(Collection entries)

┄┄┄┄┄┄┄┄┄┄┄┄┄┄┄┄┄┄┄┄

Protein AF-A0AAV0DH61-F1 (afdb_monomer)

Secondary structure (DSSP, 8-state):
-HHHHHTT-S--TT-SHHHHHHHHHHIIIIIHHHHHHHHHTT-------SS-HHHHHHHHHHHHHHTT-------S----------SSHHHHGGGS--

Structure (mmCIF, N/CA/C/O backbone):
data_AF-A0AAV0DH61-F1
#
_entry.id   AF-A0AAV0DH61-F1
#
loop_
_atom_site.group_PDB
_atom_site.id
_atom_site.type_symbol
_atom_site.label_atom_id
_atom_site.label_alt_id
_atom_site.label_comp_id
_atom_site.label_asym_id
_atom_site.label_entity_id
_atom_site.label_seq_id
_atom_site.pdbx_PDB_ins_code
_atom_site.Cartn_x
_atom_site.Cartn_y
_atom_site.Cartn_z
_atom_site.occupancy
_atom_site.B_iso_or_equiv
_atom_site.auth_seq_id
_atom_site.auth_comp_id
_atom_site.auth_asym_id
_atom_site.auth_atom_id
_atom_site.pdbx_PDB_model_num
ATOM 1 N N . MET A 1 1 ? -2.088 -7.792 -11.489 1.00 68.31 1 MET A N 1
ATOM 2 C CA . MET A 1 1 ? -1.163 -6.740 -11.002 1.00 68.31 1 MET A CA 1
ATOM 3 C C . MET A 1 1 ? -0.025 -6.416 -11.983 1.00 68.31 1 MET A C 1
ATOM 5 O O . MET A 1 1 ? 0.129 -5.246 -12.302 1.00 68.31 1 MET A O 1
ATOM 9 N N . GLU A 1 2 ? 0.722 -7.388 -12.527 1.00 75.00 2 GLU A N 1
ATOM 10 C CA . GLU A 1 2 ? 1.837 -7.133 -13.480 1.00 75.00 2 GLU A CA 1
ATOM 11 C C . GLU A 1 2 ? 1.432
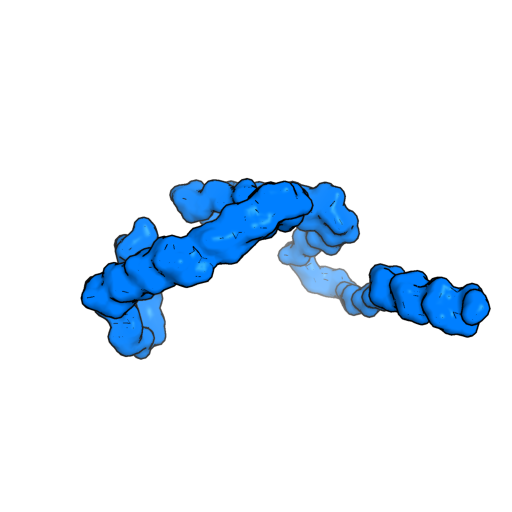 -6.266 -14.688 1.00 75.00 2 GLU A C 1
ATOM 13 O O . GLU A 1 2 ? 2.094 -5.281 -15.000 1.00 75.00 2 GLU A O 1
ATOM 18 N N . ARG A 1 3 ? 0.262 -6.545 -15.284 1.00 76.12 3 ARG A N 1
ATOM 19 C CA . ARG A 1 3 ? -0.325 -5.743 -16.375 1.00 76.12 3 ARG A CA 1
ATOM 20 C C . ARG A 1 3 ? -0.529 -4.267 -16.005 1.00 76.12 3 ARG A C 1
ATOM 22 O O . ARG A 1 3 ? -0.380 -3.402 -16.856 1.00 76.12 3 ARG A O 1
ATOM 29 N N . ARG A 1 4 ? -0.867 -3.966 -14.743 1.00 79.06 4 ARG A N 1
ATOM 30 C CA . ARG A 1 4 ? -1.037 -2.578 -14.279 1.00 79.06 4 ARG A CA 1
ATOM 31 C C . ARG A 1 4 ? 0.307 -1.867 -14.151 1.00 79.06 4 ARG A C 1
ATOM 33 O O . ARG A 1 4 ? 0.345 -0.674 -14.390 1.00 79.06 4 ARG A O 1
ATOM 40 N N . LEU A 1 5 ? 1.378 -2.570 -13.775 1.00 77.19 5 LEU A N 1
ATOM 41 C CA . LEU A 1 5 ? 2.700 -1.966 -13.584 1.00 77.19 5 LEU A CA 1
ATOM 42 C C . LEU A 1 5 ? 3.395 -1.681 -14.919 1.00 77.19 5 LEU A C 1
ATOM 44 O O . LEU A 1 5 ? 3.898 -0.582 -15.101 1.00 77.19 5 LEU A O 1
ATOM 48 N N . LEU A 1 6 ? 3.321 -2.614 -15.872 1.00 75.38 6 LEU A N 1
ATOM 49 C CA . LEU A 1 6 ? 3.926 -2.451 -17.200 1.00 75.38 6 LEU A CA 1
ATOM 50 C C . LEU A 1 6 ? 3.237 -1.364 -18.042 1.00 75.38 6 LEU A C 1
ATOM 52 O O . LEU A 1 6 ? 3.892 -0.671 -18.807 1.00 75.38 6 LEU A O 1
ATOM 56 N N . ASN A 1 7 ? 1.928 -1.161 -17.865 1.00 76.38 7 ASN A N 1
ATOM 57 C CA . ASN A 1 7 ? 1.165 -0.159 -18.620 1.00 76.38 7 ASN A CA 1
ATOM 58 C C . ASN A 1 7 ? 1.268 1.268 -18.050 1.00 76.38 7 ASN A C 1
ATOM 60 O O . ASN A 1 7 ? 0.584 2.164 -18.543 1.00 76.38 7 ASN A O 1
ATOM 64 N N . ARG A 1 8 ? 2.067 1.503 -16.998 1.00 73.19 8 ARG A N 1
ATOM 65 C CA . ARG A 1 8 ? 2.182 2.838 -16.388 1.00 73.19 8 ARG A CA 1
ATOM 66 C C . ARG A 1 8 ? 2.912 3.832 -17.291 1.00 73.19 8 ARG A C 1
ATOM 68 O O . ARG A 1 8 ? 2.567 5.004 -17.219 1.00 73.19 8 ARG A O 1
ATOM 75 N N . ASN A 1 9 ? 3.853 3.391 -18.138 1.00 63.84 9 ASN A N 1
ATOM 76 C CA . ASN A 1 9 ? 4.585 4.215 -19.121 1.00 63.84 9 ASN A CA 1
ATOM 77 C C . ASN A 1 9 ? 5.033 5.600 -18.591 1.00 63.84 9 ASN A C 1
ATOM 79 O O . ASN A 1 9 ? 4.990 6.594 -19.309 1.00 63.84 9 ASN A O 1
ATOM 83 N N . GLN A 1 10 ? 5.475 5.677 -17.327 1.00 69.06 10 GLN A N 1
ATOM 84 C CA . GLN A 1 10 ? 5.909 6.931 -16.681 1.00 69.06 10 GLN A CA 1
ATOM 85 C C . GLN A 1 10 ? 7.430 7.162 -16.761 1.00 69.06 10 GLN A C 1
ATOM 87 O O . GLN A 1 10 ? 7.954 8.004 -16.040 1.00 69.06 10 GLN A O 1
ATOM 92 N N . GLY A 1 11 ? 8.151 6.401 -17.595 1.00 70.69 11 GLY A N 1
ATOM 93 C CA . GLY A 1 11 ? 9.607 6.530 -17.749 1.00 70.69 11 GLY A CA 1
ATOM 94 C C . GLY A 1 11 ? 10.418 6.043 -16.545 1.00 70.69 11 GLY A C 1
ATOM 95 O O . GLY A 1 11 ? 11.529 6.514 -16.325 1.00 70.69 11 GLY A O 1
ATOM 96 N N . ARG A 1 12 ? 9.871 5.125 -15.739 1.00 75.75 12 ARG A N 1
ATOM 97 C CA . ARG A 1 12 ? 10.588 4.535 -14.605 1.00 75.75 12 ARG A CA 1
ATOM 98 C C . ARG A 1 12 ? 11.418 3.331 -15.042 1.00 75.75 12 ARG A C 1
ATOM 100 O O . ARG A 1 12 ? 10.914 2.437 -15.714 1.00 75.75 12 ARG A O 1
ATOM 107 N N . GLU A 1 13 ? 12.661 3.268 -14.580 1.00 70.56 13 GLU A N 1
ATOM 108 C CA . GLU A 1 13 ? 13.600 2.180 -14.898 1.00 70.56 13 GLU A CA 1
ATOM 109 C C . GLU A 1 13 ? 13.214 0.832 -14.248 1.00 70.56 13 GLU A C 1
ATOM 111 O O . GLU A 1 13 ? 13.589 -0.241 -14.729 1.00 70.56 13 GLU A O 1
ATOM 116 N N . ASP A 1 14 ? 12.423 0.863 -13.168 1.00 71.44 14 ASP A N 1
ATOM 117 C CA . ASP A 1 14 ? 12.008 -0.323 -12.412 1.00 71.44 14 ASP A CA 1
ATOM 118 C C . ASP A 1 14 ? 10.722 -0.996 -12.926 1.00 71.44 14 ASP A C 1
ATOM 120 O O . ASP A 1 14 ? 10.338 -2.045 -12.401 1.00 71.44 14 ASP A O 1
ATOM 124 N N . ASP A 1 15 ? 10.080 -0.455 -13.968 1.00 73.44 15 ASP A N 1
ATOM 125 C CA . ASP A 1 15 ? 8.890 -1.034 -14.616 1.00 73.44 15 ASP A CA 1
ATOM 126 C C . ASP A 1 15 ? 9.276 -2.169 -15.600 1.00 73.44 15 ASP A C 1
ATOM 128 O O . ASP A 1 15 ? 8.807 -2.243 -16.734 1.00 73.44 15 ASP A O 1
ATOM 132 N N . ASN A 1 16 ? 10.143 -3.088 -15.163 1.00 78.25 16 ASN A N 1
ATOM 133 C CA . ASN A 1 16 ? 10.554 -4.270 -15.923 1.00 78.25 16 ASN A CA 1
ATOM 134 C C . ASN A 1 16 ? 10.097 -5.572 -15.234 1.00 78.25 16 ASN A C 1
ATOM 136 O O . ASN A 1 16 ? 9.903 -5.627 -14.018 1.00 78.25 16 ASN A O 1
ATOM 140 N N . ILE A 1 17 ? 9.909 -6.643 -16.013 1.00 78.31 17 ILE A N 1
ATOM 141 C CA . ILE A 1 17 ? 9.312 -7.905 -15.531 1.00 78.31 17 ILE A CA 1
ATOM 142 C C . ILE A 1 17 ? 10.129 -8.525 -14.385 1.00 78.31 17 ILE A C 1
ATOM 144 O O . ILE A 1 17 ? 9.554 -9.012 -13.409 1.00 78.31 17 ILE A O 1
ATOM 148 N N . CYS A 1 18 ? 11.461 -8.485 -14.471 1.00 78.56 18 CYS A N 1
ATOM 149 C CA . CYS A 1 18 ? 12.349 -9.045 -13.451 1.00 78.56 18 CYS A CA 1
ATOM 150 C C . CYS A 1 18 ? 12.225 -8.298 -12.116 1.00 78.56 18 CYS A C 1
ATOM 152 O O . CYS A 1 18 ? 12.036 -8.922 -11.070 1.00 78.56 18 CYS A O 1
ATOM 154 N N . THR A 1 19 ? 12.253 -6.966 -12.148 1.00 81.38 19 THR A N 1
ATOM 155 C CA . THR A 1 19 ? 12.119 -6.124 -10.957 1.00 81.38 19 THR A CA 1
ATOM 156 C C . THR A 1 19 ? 10.725 -6.234 -10.350 1.00 81.38 19 THR A C 1
ATOM 158 O O . THR A 1 19 ? 10.594 -6.343 -9.130 1.00 81.38 19 THR A O 1
ATOM 161 N N . VAL A 1 20 ? 9.675 -6.288 -11.173 1.00 83.25 20 VAL A N 1
ATOM 162 C CA . VAL A 1 20 ? 8.295 -6.487 -10.709 1.00 83.25 20 VAL A CA 1
ATOM 163 C C . VAL A 1 20 ? 8.158 -7.808 -9.944 1.00 83.25 20 VAL A C 1
ATOM 165 O O . VAL A 1 20 ? 7.629 -7.815 -8.831 1.00 83.25 20 VAL A O 1
ATOM 168 N N . ARG A 1 21 ? 8.691 -8.913 -10.479 1.00 84.62 21 ARG A N 1
ATOM 169 C CA . ARG A 1 21 ? 8.680 -10.219 -9.799 1.00 84.62 21 ARG A CA 1
ATOM 170 C C . ARG A 1 21 ? 9.467 -10.201 -8.495 1.00 84.62 21 ARG A C 1
ATOM 172 O O . ARG A 1 21 ? 8.953 -10.668 -7.480 1.00 84.62 21 ARG A O 1
ATOM 179 N N . LYS A 1 22 ? 10.661 -9.598 -8.488 1.00 86.44 22 LYS A N 1
ATOM 180 C CA . LYS A 1 22 ? 11.469 -9.492 -7.266 1.00 86.44 22 LYS A CA 1
ATOM 181 C C . LYS A 1 22 ? 10.753 -8.690 -6.179 1.00 86.44 22 LYS A C 1
ATOM 183 O O . LYS A 1 22 ? 10.774 -9.072 -5.014 1.00 86.44 22 LYS A O 1
ATOM 188 N N . ARG A 1 23 ? 10.050 -7.617 -6.551 1.00 87.31 23 ARG A N 1
ATOM 189 C CA . ARG A 1 23 ? 9.235 -6.831 -5.612 1.00 87.31 23 ARG A CA 1
ATOM 190 C C . ARG A 1 23 ? 8.071 -7.632 -5.030 1.00 87.31 23 ARG A C 1
ATOM 192 O O . ARG A 1 23 ? 7.765 -7.452 -3.854 1.00 87.31 23 ARG A O 1
ATOM 199 N N . PHE A 1 24 ? 7.440 -8.517 -5.805 1.00 85.88 24 PHE A N 1
ATOM 200 C CA . PHE A 1 24 ? 6.400 -9.406 -5.275 1.00 85.88 24 PHE A CA 1
ATOM 201 C C . PHE A 1 24 ? 6.946 -10.425 -4.283 1.00 85.88 24 PHE A C 1
ATOM 203 O O . PHE A 1 24 ? 6.306 -10.667 -3.262 1.00 85.88 24 PHE A O 1
ATOM 210 N N . GLU A 1 25 ? 8.109 -11.004 -4.566 1.00 88.38 25 GLU A N 1
ATOM 211 C CA . GLU A 1 25 ? 8.773 -11.939 -3.657 1.00 88.38 25 GLU A CA 1
ATOM 212 C C . GLU A 1 25 ? 9.100 -11.257 -2.322 1.00 88.38 25 GLU A C 1
ATOM 214 O O . GLU A 1 25 ? 8.633 -11.695 -1.273 1.00 88.38 25 GLU A O 1
ATOM 219 N N . VAL A 1 26 ? 9.755 -10.092 -2.370 1.00 90.38 26 VAL A N 1
ATOM 220 C CA . VAL A 1 26 ? 10.075 -9.304 -1.170 1.00 90.38 26 VAL A CA 1
ATOM 221 C C . VAL A 1 26 ? 8.813 -8.900 -0.405 1.00 90.38 26 VAL A C 1
ATOM 223 O O . VAL A 1 26 ? 8.795 -8.967 0.823 1.00 90.38 26 VAL A O 1
ATOM 226 N N . TYR A 1 27 ? 7.737 -8.506 -1.093 1.00 88.75 27 TYR A N 1
ATOM 227 C CA . TYR A 1 27 ? 6.460 -8.190 -0.445 1.00 88.75 27 TYR A CA 1
ATOM 228 C C . TYR A 1 27 ? 5.898 -9.398 0.319 1.00 88.75 27 TYR A C 1
ATOM 230 O O . TYR A 1 27 ? 5.450 -9.253 1.459 1.00 88.75 27 TYR A O 1
ATOM 238 N N . ARG A 1 28 ? 5.959 -10.596 -0.277 1.00 87.75 28 ARG A N 1
ATOM 239 C CA . ARG A 1 28 ? 5.498 -11.830 0.370 1.00 87.75 28 ARG A CA 1
ATOM 240 C C . ARG A 1 28 ? 6.310 -12.169 1.615 1.00 87.75 28 ARG A C 1
ATOM 242 O O . ARG A 1 28 ? 5.721 -12.513 2.631 1.00 87.75 28 ARG A O 1
ATOM 249 N N . GLU A 1 29 ? 7.628 -12.041 1.547 1.00 89.56 29 GLU A N 1
ATOM 250 C CA . GLU A 1 29 ? 8.521 -12.407 2.651 1.00 89.56 29 GLU A CA 1
ATOM 251 C C . GLU A 1 29 ? 8.497 -11.387 3.793 1.00 89.56 29 GLU A C 1
ATOM 253 O O . GLU A 1 29 ? 8.439 -11.759 4.962 1.00 89.56 29 GLU A O 1
ATOM 258 N N . SER A 1 30 ? 8.525 -10.093 3.468 1.00 86.88 30 SER A N 1
ATOM 259 C CA . SER A 1 30 ? 8.735 -9.034 4.464 1.00 86.88 30 SER A CA 1
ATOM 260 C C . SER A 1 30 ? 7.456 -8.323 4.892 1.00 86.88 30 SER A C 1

┄┄┄┄┄┄┄┄┄┄┄┄┄┄┄┄┄┄┄┄

■ **EXERCISE DIRECTIONS**: Retype the records above, but only those lines that fall between the line containing "ATOM 95 O O" and the line containing "ATOM 144 O O", with both of those lines included, exactly as written.

■ **RESPONSE TO THIS TASK**:
ATOM 95 O O . GLY A 1 11 ? 11.529 6.514 -16.325 1.00 70.69 11 GLY A O 1
ATOM 96 N N . ARG A 1 12 ? 9.871 5.125 -15.739 1.00 75.75 12 ARG A N 1
ATOM 97 C CA . ARG A 1 12 ? 10.588 4.535 -14.605 1.00 75.75 12 ARG A CA 1
ATOM 98 C C . ARG A 1 12 ? 11.418 3.331 -15.042 1.00 75.75 12 ARG A C 1
ATOM 100 O O . ARG A 1 12 ? 10.914 2.437 -15.714 1.00 75.75 12 ARG A O 1
ATOM 107 N N . GLU A 1 13 ? 12.661 3.268 -14.580 1.00 70.56 13 GLU A N 1
ATOM 108 C CA . GLU A 1 13 ? 13.600 2.180 -14.898 1.00 70.56 13 GLU A CA 1
ATOM 109 C C . GLU A 1 13 ? 13.214 0.832 -14.248 1.00 70.56 13 GLU A C 1
ATOM 111 O O . GLU A 1 13 ? 13.589 -0.241 -14.729 1.00 70.56 13 GLU A O 1
ATOM 116 N N . ASP A 1 14 ? 12.423 0.863 -13.168 1.00 71.44 14 ASP A N 1
ATOM 117 C CA . ASP A 1 14 ? 12.008 -0.323 -12.412 1.00 71.44 14 ASP A CA 1
ATOM 118 C C . ASP A 1 14 ? 10.722 -0.996 -12.926 1.00 71.44 14 ASP A C 1
ATOM 120 O O . ASP A 1 14 ? 10.338 -2.045 -12.401 1.00 71.44 14 ASP A O 1
ATOM 124 N N . ASP A 1 15 ? 10.080 -0.455 -13.968 1.00 73.44 15 ASP A N 1
ATOM 125 C CA . ASP A 1 15 ? 8.890 -1.034 -14.616 1.00 73.44 15 ASP A CA 1
ATOM 126 C C . ASP A 1 15 ? 9.276 -2.169 -15.600 1.00 73.44 15 ASP A C 1
ATOM 128 O O . ASP A 1 15 ? 8.807 -2.243 -16.734 1.00 73.44 15 ASP A O 1
ATOM 132 N N . ASN A 1 16 ? 10.143 -3.088 -15.163 1.00 78.25 16 ASN A N 1
ATOM 133 C CA . ASN A 1 16 ? 10.554 -4.270 -15.923 1.00 78.25 16 ASN A CA 1
ATOM 134 C C . ASN A 1 16 ? 10.097 -5.572 -15.234 1.00 78.25 16 ASN A C 1
ATOM 136 O O . ASN A 1 16 ? 9.903 -5.627 -14.018 1.00 78.25 16 ASN A O 1
ATOM 140 N N . ILE A 1 17 ? 9.909 -6.643 -16.013 1.00 78.31 17 ILE A N 1
ATOM 141 C CA . ILE A 1 17 ? 9.312 -7.905 -15.531 1.00 78.31 17 ILE A CA 1
ATOM 142 C C . ILE A 1 17 ? 10.129 -8.525 -14.385 1.00 78.31 17 ILE A C 1
ATOM 144 O O . ILE A 1 17 ? 9.554 -9.012 -13.409 1.00 78.31 17 ILE A O 1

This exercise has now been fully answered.